Here's what my Radeon 7970 from MacVidCards gives me:

3c7UGmG.png
 
The benchmark is heavily CPU bound, AMD drivers have less CPU overhead compared to Nvidia, so your 5870 will outperform every single Nvidia card you can buy, simple as that.

Is this still true with the new web drivers from NVIDIA?
 
Judging by benchmarks with heavy CPU usage (e.g. Cinebench or CS:GO) it still is, although the Web Drivers are definitely an improvement over OS X stock drivers (at least for Kepler, Fermi didn't change much).
I don't have any Maxwell card, so I can't test those.

I made some benchmarks in my 3,1 some months ago and posted results in some thread here, maybe I can find it.
 
Did you read the thread? Cinebench is completely meaningless.

The benchmark is heavily CPU bound, AMD drivers have less CPU overhead compared to Nvidia, so your 5870 will outperform every single Nvidia card you can buy, simple as that.
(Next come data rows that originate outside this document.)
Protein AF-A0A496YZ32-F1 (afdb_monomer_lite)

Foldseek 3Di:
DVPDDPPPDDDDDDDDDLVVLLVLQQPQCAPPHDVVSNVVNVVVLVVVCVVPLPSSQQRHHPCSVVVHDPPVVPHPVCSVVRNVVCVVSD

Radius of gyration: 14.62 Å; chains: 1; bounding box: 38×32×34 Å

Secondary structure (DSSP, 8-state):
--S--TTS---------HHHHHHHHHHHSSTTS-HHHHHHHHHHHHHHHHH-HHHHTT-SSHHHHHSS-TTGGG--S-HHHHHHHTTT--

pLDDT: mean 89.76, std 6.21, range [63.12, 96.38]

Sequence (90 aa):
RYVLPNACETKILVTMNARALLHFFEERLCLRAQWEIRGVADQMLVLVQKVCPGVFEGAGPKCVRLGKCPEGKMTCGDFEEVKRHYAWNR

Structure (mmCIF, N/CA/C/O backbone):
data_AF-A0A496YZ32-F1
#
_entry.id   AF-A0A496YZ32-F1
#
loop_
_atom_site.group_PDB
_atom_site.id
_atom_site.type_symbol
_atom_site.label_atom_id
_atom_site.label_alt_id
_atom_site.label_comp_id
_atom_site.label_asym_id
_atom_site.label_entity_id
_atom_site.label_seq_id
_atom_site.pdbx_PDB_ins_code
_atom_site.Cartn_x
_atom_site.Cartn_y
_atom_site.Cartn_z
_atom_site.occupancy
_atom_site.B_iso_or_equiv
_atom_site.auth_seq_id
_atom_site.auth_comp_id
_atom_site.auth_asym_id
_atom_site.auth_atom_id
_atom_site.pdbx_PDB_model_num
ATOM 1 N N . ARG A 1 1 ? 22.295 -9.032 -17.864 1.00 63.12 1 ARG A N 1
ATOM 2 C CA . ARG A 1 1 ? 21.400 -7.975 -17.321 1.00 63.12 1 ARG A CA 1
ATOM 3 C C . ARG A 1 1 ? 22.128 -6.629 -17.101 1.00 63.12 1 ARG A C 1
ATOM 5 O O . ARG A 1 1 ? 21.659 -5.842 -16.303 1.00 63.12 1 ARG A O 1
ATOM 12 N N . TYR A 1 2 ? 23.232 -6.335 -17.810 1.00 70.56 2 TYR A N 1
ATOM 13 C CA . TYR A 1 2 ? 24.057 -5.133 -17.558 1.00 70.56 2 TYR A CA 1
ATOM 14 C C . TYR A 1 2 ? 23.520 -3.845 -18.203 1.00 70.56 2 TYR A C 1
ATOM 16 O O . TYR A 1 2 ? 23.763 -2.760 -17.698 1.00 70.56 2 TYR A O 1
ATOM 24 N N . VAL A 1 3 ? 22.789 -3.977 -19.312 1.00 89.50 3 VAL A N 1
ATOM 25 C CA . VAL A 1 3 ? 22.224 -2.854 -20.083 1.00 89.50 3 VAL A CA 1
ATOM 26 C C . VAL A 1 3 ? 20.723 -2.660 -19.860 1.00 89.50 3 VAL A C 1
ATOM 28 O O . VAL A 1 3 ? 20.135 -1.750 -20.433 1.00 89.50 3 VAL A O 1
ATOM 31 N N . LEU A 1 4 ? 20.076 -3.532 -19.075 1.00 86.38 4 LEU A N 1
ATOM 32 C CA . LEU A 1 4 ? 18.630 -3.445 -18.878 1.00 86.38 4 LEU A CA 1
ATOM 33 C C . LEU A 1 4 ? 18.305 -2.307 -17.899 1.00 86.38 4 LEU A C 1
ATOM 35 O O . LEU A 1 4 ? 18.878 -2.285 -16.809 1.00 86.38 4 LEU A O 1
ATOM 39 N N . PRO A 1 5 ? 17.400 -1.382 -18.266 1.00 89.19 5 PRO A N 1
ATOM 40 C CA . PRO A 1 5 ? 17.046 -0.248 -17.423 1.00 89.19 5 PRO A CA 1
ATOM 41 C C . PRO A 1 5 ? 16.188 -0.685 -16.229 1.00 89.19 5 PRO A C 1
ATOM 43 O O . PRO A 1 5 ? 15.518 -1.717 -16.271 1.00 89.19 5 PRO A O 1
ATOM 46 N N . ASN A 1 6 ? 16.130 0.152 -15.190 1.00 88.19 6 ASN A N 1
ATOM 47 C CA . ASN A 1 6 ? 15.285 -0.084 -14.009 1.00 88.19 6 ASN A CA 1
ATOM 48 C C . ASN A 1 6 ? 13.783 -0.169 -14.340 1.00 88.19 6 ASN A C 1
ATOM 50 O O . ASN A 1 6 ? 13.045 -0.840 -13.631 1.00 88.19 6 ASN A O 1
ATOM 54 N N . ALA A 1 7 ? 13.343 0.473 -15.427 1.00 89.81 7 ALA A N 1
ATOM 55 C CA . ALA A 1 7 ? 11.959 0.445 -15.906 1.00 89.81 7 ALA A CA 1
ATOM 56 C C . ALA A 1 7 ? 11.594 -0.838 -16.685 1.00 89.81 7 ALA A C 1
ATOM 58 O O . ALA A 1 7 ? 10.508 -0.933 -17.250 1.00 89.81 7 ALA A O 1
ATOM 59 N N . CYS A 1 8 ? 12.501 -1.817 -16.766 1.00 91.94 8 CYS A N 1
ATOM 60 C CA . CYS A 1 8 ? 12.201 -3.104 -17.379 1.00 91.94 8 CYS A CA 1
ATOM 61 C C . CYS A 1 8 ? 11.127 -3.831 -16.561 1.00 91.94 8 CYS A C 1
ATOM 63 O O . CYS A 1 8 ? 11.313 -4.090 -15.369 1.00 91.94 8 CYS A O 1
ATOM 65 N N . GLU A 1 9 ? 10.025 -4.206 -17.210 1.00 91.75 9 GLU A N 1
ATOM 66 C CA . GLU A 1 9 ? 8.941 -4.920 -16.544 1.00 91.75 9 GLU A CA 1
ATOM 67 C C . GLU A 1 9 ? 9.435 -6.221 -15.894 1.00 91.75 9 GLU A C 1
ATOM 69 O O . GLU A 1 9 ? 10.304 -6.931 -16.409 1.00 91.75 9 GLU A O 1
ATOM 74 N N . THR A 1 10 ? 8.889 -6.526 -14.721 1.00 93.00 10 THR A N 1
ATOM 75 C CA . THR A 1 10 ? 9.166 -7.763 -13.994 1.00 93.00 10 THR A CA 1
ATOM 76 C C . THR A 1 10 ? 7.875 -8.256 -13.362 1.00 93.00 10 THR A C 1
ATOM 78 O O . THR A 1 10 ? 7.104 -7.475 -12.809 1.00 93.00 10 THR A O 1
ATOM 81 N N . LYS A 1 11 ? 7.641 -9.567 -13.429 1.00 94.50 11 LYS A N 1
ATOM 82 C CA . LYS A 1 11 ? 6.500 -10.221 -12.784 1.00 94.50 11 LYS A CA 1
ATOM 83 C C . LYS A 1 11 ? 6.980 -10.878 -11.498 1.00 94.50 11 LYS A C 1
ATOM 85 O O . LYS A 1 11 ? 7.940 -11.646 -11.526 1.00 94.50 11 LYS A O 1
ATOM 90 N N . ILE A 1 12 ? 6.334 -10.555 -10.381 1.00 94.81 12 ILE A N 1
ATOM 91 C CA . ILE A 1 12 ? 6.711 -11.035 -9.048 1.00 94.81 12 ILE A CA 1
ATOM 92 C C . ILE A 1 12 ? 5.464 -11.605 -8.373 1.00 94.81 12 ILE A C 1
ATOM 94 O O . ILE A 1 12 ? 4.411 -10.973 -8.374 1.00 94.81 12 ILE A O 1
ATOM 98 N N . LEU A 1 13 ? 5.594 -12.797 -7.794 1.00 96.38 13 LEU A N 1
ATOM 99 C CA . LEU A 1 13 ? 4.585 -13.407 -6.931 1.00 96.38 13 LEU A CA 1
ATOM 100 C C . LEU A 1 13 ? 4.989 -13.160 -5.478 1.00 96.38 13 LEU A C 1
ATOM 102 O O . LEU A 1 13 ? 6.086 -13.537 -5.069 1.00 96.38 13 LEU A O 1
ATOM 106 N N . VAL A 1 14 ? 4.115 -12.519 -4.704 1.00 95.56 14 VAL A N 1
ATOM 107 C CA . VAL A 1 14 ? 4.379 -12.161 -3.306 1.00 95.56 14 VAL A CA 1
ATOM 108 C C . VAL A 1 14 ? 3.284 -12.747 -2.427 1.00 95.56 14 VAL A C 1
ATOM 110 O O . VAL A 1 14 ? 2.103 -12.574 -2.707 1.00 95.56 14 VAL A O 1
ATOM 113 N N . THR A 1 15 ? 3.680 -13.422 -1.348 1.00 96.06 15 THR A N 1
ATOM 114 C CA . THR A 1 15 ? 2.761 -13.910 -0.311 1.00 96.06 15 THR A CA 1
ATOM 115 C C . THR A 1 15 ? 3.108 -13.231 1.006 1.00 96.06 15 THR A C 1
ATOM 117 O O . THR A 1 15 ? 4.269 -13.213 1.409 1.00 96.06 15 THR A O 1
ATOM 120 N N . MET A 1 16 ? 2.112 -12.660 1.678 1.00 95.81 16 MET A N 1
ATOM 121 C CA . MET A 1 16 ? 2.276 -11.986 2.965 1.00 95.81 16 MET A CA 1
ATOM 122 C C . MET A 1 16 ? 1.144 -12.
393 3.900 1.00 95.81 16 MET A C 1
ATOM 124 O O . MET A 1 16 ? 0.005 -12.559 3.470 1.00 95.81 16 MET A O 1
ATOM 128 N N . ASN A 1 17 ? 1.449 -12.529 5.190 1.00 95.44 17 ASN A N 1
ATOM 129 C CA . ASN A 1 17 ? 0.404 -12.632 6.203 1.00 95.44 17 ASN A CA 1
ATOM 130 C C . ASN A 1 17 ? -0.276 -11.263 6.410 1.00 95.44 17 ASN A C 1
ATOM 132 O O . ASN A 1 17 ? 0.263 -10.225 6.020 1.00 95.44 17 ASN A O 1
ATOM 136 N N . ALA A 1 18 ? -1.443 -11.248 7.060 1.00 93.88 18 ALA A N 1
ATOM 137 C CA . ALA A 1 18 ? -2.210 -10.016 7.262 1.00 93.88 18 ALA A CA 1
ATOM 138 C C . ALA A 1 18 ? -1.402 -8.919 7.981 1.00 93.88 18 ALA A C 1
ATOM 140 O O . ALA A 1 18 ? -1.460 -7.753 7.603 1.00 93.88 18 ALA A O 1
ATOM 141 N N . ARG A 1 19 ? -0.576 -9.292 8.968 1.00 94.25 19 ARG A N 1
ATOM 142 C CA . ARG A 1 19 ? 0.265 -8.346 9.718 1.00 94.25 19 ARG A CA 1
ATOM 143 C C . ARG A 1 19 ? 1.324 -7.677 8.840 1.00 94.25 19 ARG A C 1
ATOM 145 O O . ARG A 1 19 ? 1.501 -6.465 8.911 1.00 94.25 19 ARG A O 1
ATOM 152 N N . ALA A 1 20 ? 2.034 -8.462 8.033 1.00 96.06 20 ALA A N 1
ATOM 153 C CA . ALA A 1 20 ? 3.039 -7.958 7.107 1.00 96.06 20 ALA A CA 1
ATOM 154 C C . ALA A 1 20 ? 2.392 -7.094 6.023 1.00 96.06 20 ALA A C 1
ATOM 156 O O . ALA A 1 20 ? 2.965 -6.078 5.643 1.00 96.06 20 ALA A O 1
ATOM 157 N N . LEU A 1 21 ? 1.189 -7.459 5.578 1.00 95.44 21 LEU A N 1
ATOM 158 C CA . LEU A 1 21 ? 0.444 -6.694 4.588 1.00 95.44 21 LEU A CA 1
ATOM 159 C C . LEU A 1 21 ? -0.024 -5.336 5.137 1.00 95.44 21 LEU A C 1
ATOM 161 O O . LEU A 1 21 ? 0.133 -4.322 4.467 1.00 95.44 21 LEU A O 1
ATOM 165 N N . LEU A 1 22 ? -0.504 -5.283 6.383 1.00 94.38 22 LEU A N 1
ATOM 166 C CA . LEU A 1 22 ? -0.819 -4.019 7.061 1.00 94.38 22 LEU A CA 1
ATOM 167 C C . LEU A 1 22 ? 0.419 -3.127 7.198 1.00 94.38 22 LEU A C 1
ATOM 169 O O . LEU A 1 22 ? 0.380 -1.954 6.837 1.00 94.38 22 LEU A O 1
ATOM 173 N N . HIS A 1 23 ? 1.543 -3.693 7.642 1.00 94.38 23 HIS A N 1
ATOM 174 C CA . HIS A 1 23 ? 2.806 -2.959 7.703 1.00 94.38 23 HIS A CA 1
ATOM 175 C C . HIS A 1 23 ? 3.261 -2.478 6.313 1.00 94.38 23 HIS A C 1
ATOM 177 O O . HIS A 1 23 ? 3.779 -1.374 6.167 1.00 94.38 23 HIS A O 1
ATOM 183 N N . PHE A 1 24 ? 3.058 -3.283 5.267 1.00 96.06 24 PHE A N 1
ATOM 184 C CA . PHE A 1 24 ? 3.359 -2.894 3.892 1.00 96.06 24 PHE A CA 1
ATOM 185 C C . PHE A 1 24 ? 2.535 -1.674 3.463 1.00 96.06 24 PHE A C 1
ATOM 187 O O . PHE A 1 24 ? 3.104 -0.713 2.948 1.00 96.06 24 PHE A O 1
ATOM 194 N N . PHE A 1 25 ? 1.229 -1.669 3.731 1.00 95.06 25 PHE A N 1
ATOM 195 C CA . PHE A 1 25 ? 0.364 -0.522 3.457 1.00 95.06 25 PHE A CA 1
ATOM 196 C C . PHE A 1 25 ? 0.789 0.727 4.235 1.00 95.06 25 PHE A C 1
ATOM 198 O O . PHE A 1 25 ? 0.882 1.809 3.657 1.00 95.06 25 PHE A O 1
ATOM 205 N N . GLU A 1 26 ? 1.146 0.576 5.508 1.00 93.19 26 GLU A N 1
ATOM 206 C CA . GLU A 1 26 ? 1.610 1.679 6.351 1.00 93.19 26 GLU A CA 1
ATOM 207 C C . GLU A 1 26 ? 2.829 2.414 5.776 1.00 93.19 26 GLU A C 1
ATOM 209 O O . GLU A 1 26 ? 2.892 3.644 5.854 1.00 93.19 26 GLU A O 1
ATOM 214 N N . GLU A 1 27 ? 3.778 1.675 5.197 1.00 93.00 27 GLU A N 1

Have a look here: http://www.tonymacx86.com/graphics/177227-graphics-testing-benchmarking-chart-4.html#post1158102

Scores are perfectly proportional to CPU clock speed when OC'ing but doesn't change notably when upgrading GPU.
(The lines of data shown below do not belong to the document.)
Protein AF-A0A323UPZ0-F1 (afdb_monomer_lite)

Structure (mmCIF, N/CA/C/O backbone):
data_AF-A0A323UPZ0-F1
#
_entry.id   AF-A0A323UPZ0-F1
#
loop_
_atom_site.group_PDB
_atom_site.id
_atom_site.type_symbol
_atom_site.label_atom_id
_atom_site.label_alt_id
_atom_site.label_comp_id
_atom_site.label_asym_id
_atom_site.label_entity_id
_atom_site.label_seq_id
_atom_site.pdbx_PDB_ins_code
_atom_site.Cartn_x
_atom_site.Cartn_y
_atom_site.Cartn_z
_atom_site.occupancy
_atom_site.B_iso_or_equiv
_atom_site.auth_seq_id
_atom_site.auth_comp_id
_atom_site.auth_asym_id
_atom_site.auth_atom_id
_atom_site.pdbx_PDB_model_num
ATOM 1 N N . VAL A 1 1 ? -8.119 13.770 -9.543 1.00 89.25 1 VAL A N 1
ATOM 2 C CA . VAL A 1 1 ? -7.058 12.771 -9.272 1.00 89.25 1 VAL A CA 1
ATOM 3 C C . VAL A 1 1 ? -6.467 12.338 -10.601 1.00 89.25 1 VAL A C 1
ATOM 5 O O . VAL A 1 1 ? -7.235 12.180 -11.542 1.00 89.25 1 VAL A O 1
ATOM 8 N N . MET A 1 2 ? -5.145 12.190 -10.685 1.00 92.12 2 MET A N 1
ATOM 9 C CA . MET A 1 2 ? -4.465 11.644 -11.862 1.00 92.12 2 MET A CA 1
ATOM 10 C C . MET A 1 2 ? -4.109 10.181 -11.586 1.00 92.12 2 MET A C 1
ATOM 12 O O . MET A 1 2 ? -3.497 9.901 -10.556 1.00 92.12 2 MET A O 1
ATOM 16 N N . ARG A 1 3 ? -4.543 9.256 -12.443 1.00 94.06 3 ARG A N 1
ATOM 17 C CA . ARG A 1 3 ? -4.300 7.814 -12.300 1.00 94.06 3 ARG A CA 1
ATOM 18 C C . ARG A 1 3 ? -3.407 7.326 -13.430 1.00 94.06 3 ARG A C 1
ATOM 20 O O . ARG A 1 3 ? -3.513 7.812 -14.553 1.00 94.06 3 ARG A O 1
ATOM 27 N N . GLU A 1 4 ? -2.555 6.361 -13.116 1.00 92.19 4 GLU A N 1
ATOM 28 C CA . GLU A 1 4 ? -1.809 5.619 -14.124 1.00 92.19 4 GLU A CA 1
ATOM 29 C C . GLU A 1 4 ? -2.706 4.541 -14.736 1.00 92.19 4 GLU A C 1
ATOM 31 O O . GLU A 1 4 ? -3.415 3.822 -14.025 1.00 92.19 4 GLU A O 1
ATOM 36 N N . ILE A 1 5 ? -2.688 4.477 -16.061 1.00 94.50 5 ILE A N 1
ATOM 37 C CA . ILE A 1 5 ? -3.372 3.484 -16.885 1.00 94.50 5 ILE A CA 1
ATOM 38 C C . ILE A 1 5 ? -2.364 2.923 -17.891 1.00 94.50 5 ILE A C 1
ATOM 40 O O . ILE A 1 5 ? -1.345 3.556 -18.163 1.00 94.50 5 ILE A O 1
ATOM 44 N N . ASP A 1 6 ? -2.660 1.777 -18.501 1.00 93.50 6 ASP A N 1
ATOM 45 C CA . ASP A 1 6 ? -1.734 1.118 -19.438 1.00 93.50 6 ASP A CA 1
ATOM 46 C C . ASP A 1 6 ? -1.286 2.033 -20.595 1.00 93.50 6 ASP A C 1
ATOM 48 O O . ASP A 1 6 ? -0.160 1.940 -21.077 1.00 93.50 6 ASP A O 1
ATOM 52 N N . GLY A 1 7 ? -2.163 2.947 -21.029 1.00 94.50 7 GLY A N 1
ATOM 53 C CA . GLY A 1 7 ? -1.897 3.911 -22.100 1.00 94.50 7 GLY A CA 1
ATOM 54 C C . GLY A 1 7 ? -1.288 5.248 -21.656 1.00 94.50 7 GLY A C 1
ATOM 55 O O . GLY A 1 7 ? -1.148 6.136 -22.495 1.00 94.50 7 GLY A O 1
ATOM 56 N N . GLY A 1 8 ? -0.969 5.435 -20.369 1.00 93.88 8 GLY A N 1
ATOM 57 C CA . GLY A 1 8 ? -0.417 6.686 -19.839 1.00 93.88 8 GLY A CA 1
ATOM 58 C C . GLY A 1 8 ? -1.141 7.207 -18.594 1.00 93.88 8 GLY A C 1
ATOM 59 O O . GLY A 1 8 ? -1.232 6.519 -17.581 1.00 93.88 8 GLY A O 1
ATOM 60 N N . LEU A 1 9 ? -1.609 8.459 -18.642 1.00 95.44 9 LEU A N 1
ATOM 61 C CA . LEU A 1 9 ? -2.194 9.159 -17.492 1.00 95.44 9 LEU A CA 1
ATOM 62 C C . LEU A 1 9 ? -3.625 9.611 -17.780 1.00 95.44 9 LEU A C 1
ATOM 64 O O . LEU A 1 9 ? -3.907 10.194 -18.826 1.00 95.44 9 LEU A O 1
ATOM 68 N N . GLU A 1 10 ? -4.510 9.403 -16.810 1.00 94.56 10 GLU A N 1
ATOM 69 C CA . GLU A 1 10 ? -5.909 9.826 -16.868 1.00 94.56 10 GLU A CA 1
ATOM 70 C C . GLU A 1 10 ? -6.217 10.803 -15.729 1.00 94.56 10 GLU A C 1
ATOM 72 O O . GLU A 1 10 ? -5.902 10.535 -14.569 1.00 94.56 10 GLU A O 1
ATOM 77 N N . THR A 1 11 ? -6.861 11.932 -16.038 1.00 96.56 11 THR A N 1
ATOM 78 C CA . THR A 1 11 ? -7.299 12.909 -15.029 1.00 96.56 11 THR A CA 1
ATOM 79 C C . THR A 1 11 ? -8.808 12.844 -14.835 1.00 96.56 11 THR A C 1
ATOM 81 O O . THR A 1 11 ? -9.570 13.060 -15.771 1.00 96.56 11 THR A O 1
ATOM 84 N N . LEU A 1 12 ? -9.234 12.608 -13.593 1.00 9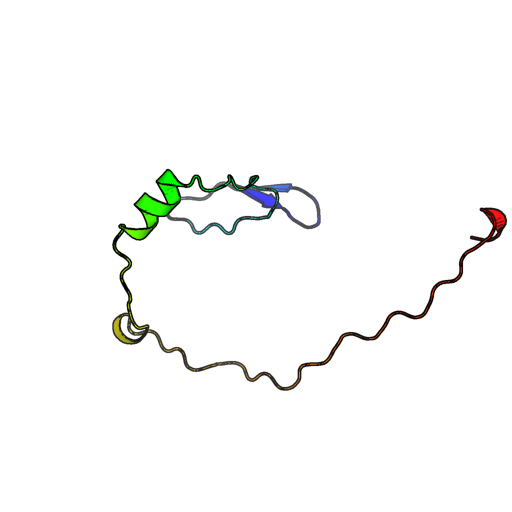4.88 12 LEU A N 1
ATOM 85 C CA . LEU A 1 12 ? -10.641 12.502 -13.204 1.00 94.88 12 LEU A CA 1
ATOM 86 C C . LEU A 1 12 ? -11.011 13.550 -12.150 1.00 94.88 12 LEU A C 1
ATOM 88 O O . LEU A 1 12 ? -10.245 13.798 -11.210 1.00 94.88 12 LEU A O 1
ATOM 92 N N . SER A 1 13 ? -12.213 14.113 -12.265 1.00 96.25 13 SER A N 1
ATOM 93 C CA . SER A 1 13 ? -12.854 14.893 -11.202 1.00 96.25 13 SER A CA 1
ATOM 94 C C . SER A 1 13 ? -13.856 14.008 -10.466 1.00 96.25 13 SER A C 1
ATOM 96 O O . SER A 1 13 ? -14.629 13.295 -11.100 1.00 96.25 13 SER A O 1
ATOM 98 N N . ILE A 1 14 ? -13.829 14.030 -9.136 1.00 95.88 14 ILE A N 1
ATOM 99 C CA . ILE A 1 14 ? -14.676 13.190 -8.283 1.00 95.88 14 ILE A CA 1
ATOM 100 C C . ILE A 1 14 ? -15.238 14.026 -7.136 1.00 95.88 14 ILE A C 1
ATOM 102 O O . ILE A 1 14 ? -14.550 14.898 -6.603 1.00 95.88 14 ILE A O 1
ATOM 106 N N . GLN A 1 15 ? -16.493 13.768 -6.771 1.00 96.81 15 GLN A N 1
ATOM 107 C CA . GLN A 1 15 ? -17.146 14.414 -5.634 1.00 96.81 15 GLN A CA 1
ATOM 108 C C . GLN A 1 15 ? -16.728 13.735 -4.325 1.00 96.81 15 GLN A C 1
ATOM 110 O O . GLN A 1 15 ? -16.502 12.528 -4.288 1.00 96.81 15 GLN A O 1
ATOM 115 N N . LEU A 1 16 ? -16.615 14.518 -3.252 1.00 96.69 16 LEU A N 1
ATOM 116 C CA . LEU A 1 16 ? -16.322 14.006 -1.914 1.00 96.69 16 LEU A CA 1
ATOM 117 C C . LEU A 1 16 ? -17.621 13.573 -1.205 1.00 96.69 16 LEU A C 1
ATOM 119 O O . LEU A 1 16 ? -18.645 14.230 -1.404 1.00 96.69 16 LEU A O 1
ATOM 123 N N . PRO A 1 17 ? -17.590 12.534 -0.344 1.00 96.00 17 PRO A N 1
ATOM 124 C CA . PRO A 1 17 ? -16.424 11.741 0.064 1.00 96.00 17 PRO A CA 1
ATOM 125 C C . PRO A 1 17 ? -15.997 10.715 -0.999 1.00 96.00 17 PRO A C 1
ATOM 127 O O . PRO A 1 17 ? -16.832 10.107 -1.659 1.00 96.00 17 PRO A O 1
ATOM 130 N N . ALA A 1 18 ? -14.686 10.497 -1.136 1.00 96.00 18 ALA A N 1
ATOM 131 C CA . ALA A 1 18 ? -14.121 9.575 -2.119 1.00 96.00 18 ALA A CA 1
ATOM 132 C C . ALA A 1 18 ? -13.061 8.652 -1.506 1.00 96.00 18 ALA A C 1
ATOM 134 O O . ALA A 1 18 ? -12.399 9.005 -0.530 1.00 96.00 18 ALA A O 1
ATOM 135 N N . VAL A 1 19 ? -12.876 7.484 -2.125 1.00 96.31 19 VA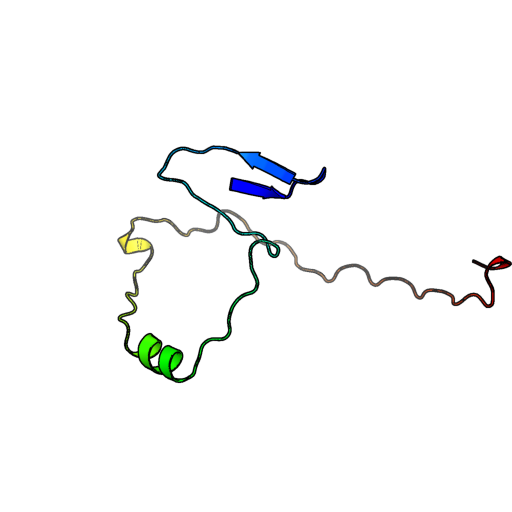L A N 1
ATOM 136 C CA . VAL A 1 19 ? -11.829 6.512 -1.785 1.00 96.31 19 VAL A CA 1
ATOM 137 C C . VAL A 1 19 ? -10.724 6.587 -2.834 1.00 96.31 19 VAL A C 1
ATOM 139 O O . VAL A 1 19 ? -11.003 6.617 -4.031 1.00 96.31 19 VAL A O 1
ATOM 142 N N . VAL A 1 20 ? -9.468 6.614 -2.386 1.00 95.44 20 VAL A N 1
ATOM 143 C CA . VAL A 1 20 ? -8.292 6.728 -3.257 1.00 95.44 20 VAL A CA 1
ATOM 144 C C . VAL A 1 20 ? -7.275 5.655 -2.885 1.00 95.44 20 VAL A C 1
ATOM 146 O O . VAL A 1 20 ? -6.884 5.541 -1.727 1.00 95.44 20 VAL A O 1
ATOM 149 N N . THR A 1 21 ? -6.822 4.892 -3.877 1.00 95.81 21 THR A N 1
ATOM 150 C CA . THR A 1 21 ? -5.639 4.028 -3.785 1.00 95.81 21 THR A CA 1
ATOM 151 C C . THR A 1 21 ? -4.441 4.759 -4.384 1.00 95.81 21 THR A C 1
ATOM 153 O O . THR A 1 21 ? -4.578 5.419 -5.414 1.00 95.81 21 THR A O 1
ATOM 156 N N . THR A 1 22 ? -3.272 4.650 -3.761 1.00 94.56 22 THR A N 1
ATOM 157 C CA . THR A 1 22 ? -2.068 5.392 -4.161 1.00 94.56 22 THR A CA 1
ATOM 158 C C . THR A 1 22 ? -1.095 4.499 -4.924 1.00 94.56 22 THR 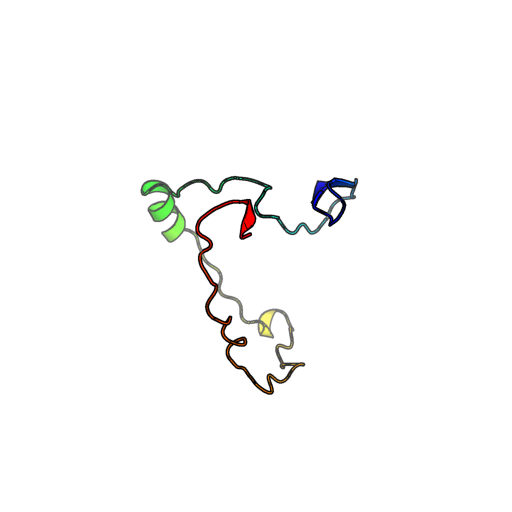A C 1
ATOM 160 O O . THR A 1 22 ? -0.729 3.438 -4.424 1.00 94.56 22 THR A O 1
ATOM 163 N N . ASP A 1 23 ? -0.663 4.945 -6.103 1.00 95.44 23 ASP A N 1
ATOM 164 C CA . ASP A 1 23 ? 0.435 4.323 -6.852 1.00 95.44 23 ASP A CA 1
ATOM 165 C C . ASP A 1 23 ? 1.816 4.761 -6.311 1.00 95.44 23 ASP A C 1
ATOM 167 O O . ASP A 1 23 ? 1.928 5.785 -5.630 1.00 95.44 23 ASP A O 1
ATOM 171 N N . LEU A 1 24 ? 2.870 4.000 -6.629 1.00 93.44 24 LEU A N 1
ATOM 172 C CA . LEU A 1 24 ? 4.261 4.272 -6.243 1.00 93.44 24 LEU A CA 1
ATOM 173 C C . LEU A 1 24 ? 4.781 5.632 -6.726 1.00 93.44 24 LEU A C 1
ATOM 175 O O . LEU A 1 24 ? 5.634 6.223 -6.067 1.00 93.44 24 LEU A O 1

The thing you missed is that this completely irrelevant to other applications/games. A GTX 970 will easily outperform your 5870 in gaming or GPGPU applications, just not in that stupid benchmark.
The 9 series performs worst than the 7 or 6 series in other tests and apps at Barefeats. It's just not a Maxwell optimised driver so even though it has more compute units for GPGPU, it has rather ****** Open GL performance compared to what the same GPU could do with a proper driver support.